Desde el punto de vista del alumnado universitario, la cultura del emprendimiento cada día adquiere un papel más relevante, no sólo como una opción para la incorporación al mundo laboral, sino como una manera de desarrollar la orientación personal que el individuo debe tomar respecto a su actitud ante el trabajo para favorecer su propio desarrollo personal y profesional. Estoy convencido de que interiorizar esta cultura del emprendimiento y desarrollar la capacidad de innovar, de tomar decisiones y de acometer nuevas iniciativas les proporcionará a nuestros egresados y egresadas unas mejores opciones de promoción en su carrera laboral.

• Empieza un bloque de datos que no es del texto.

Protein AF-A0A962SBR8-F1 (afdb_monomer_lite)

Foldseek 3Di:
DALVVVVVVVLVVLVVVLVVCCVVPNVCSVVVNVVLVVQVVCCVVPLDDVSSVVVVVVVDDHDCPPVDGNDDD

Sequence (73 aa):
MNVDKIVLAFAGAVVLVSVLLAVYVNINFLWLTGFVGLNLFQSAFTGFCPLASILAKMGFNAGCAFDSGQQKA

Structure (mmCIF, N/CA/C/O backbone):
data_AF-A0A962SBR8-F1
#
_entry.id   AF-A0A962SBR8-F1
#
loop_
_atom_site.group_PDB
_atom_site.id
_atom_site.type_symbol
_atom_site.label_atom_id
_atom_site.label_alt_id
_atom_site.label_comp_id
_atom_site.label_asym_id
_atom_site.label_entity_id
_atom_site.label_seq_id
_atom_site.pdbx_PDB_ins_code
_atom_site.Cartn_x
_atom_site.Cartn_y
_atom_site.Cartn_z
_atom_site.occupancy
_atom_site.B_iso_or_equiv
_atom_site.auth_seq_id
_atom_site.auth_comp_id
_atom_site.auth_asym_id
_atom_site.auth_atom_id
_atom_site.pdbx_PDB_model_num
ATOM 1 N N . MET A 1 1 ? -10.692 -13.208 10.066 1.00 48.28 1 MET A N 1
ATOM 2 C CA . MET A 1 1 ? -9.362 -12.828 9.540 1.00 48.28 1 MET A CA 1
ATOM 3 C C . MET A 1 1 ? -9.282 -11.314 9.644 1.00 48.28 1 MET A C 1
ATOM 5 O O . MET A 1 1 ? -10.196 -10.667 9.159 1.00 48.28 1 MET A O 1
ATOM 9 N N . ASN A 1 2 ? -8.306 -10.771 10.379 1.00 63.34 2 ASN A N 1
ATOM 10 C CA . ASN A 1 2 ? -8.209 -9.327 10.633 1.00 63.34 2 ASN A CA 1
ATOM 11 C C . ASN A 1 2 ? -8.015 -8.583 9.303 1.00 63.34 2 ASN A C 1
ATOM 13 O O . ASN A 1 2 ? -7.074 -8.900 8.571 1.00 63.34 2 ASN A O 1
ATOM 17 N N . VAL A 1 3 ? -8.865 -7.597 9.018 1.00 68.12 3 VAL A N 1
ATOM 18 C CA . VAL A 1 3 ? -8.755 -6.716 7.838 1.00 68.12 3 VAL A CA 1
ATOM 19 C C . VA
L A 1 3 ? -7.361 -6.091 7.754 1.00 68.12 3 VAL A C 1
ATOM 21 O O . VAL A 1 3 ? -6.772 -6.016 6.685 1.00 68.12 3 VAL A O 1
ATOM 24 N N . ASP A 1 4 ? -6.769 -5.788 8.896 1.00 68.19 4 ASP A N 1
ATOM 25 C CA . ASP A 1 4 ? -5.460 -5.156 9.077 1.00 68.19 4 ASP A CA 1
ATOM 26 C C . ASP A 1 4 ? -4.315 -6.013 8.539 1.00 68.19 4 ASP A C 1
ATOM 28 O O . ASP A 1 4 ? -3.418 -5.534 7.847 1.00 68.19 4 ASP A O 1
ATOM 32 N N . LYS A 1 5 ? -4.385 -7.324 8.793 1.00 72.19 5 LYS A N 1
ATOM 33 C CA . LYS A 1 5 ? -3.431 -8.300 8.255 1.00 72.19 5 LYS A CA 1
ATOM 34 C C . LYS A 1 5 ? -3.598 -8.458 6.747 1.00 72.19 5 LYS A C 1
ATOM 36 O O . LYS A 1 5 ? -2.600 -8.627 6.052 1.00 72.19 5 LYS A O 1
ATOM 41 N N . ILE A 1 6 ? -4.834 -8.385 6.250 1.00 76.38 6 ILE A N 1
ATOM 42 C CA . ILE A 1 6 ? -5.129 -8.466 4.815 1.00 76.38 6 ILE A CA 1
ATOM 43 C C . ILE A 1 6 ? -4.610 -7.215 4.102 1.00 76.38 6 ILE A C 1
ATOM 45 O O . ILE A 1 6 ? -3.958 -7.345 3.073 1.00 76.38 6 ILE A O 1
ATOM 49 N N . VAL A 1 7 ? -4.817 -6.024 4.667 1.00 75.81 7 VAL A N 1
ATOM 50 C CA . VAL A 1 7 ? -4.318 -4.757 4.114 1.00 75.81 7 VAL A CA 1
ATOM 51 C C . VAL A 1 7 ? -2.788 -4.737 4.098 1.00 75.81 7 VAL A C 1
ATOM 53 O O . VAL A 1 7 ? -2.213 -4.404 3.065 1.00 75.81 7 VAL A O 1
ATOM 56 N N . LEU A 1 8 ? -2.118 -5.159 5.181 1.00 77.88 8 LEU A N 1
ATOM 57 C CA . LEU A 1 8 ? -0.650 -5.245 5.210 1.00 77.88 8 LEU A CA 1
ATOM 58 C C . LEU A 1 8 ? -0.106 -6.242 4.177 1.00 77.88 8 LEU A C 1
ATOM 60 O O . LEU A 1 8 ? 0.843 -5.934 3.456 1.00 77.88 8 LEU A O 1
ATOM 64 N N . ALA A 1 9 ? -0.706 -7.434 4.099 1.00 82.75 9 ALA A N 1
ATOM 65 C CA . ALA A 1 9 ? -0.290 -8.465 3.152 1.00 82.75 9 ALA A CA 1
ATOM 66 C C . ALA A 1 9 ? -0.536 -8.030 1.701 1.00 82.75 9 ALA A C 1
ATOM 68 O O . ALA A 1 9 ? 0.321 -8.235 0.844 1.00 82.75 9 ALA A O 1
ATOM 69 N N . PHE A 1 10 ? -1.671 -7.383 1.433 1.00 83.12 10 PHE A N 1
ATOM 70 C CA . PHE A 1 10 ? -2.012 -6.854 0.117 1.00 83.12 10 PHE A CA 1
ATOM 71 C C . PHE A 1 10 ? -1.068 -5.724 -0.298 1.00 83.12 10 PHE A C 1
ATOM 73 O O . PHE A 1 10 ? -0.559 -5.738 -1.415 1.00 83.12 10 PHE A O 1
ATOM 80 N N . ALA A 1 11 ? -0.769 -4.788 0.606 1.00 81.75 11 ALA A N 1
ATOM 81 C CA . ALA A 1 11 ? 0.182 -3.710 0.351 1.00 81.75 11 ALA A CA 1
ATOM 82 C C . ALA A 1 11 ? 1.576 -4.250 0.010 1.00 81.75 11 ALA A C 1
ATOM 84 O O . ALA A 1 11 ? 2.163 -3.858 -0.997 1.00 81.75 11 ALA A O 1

La cultura del emprendimiento, entendida desde esta perspectiva global, integradora y transversal, se convierte así en un valor inherente al espíritu universitario en todos sus niveles. Su fomento llevará a un incremento, en primer lugar de las actividades de transferencia del conocimiento hacia la sociedad, en segundo lugar del número de empresas creadas desde la universidad a partir del conocimiento adquirido y generado en ella y que sean capaces de aplicarlo para el desarrollo de productos y servicios útiles a la sociedad, y finalmente de la valoración de nuestro alumnado en el momento de su incorporación a puestos de trabajo por cuenta ajena como personal capacitado para aportar soluciones e iniciativas que redunden en beneficio de la parte empleadora.

De igual forma, resulta imprescindible fomentar la unión de las iniciativas emprendedoras del alumnado universitario y del personal de la UJA (PDI y PAS), dado que desde la colaboración pueden desarrollarse ideas y proyectos de mayor recorrido y con mayor capacidad de adaptación y supervivencia a lo largo del tiempo. El conocimiento y la experiencia del profesorado aportan una base necesaria para que sea posible el proceso de la transferencia mediante la creación de una empresa, lo que se complementa con el empuje y la disponibilidad del alumnado que inicia de esta manera una nueva experiencia profesional. El fomento de este ejercicio, de éxito reconocido en diferentes universidades, es un eje esencial de mi propuesta como candidato a Rector de la Universidad de Jaén.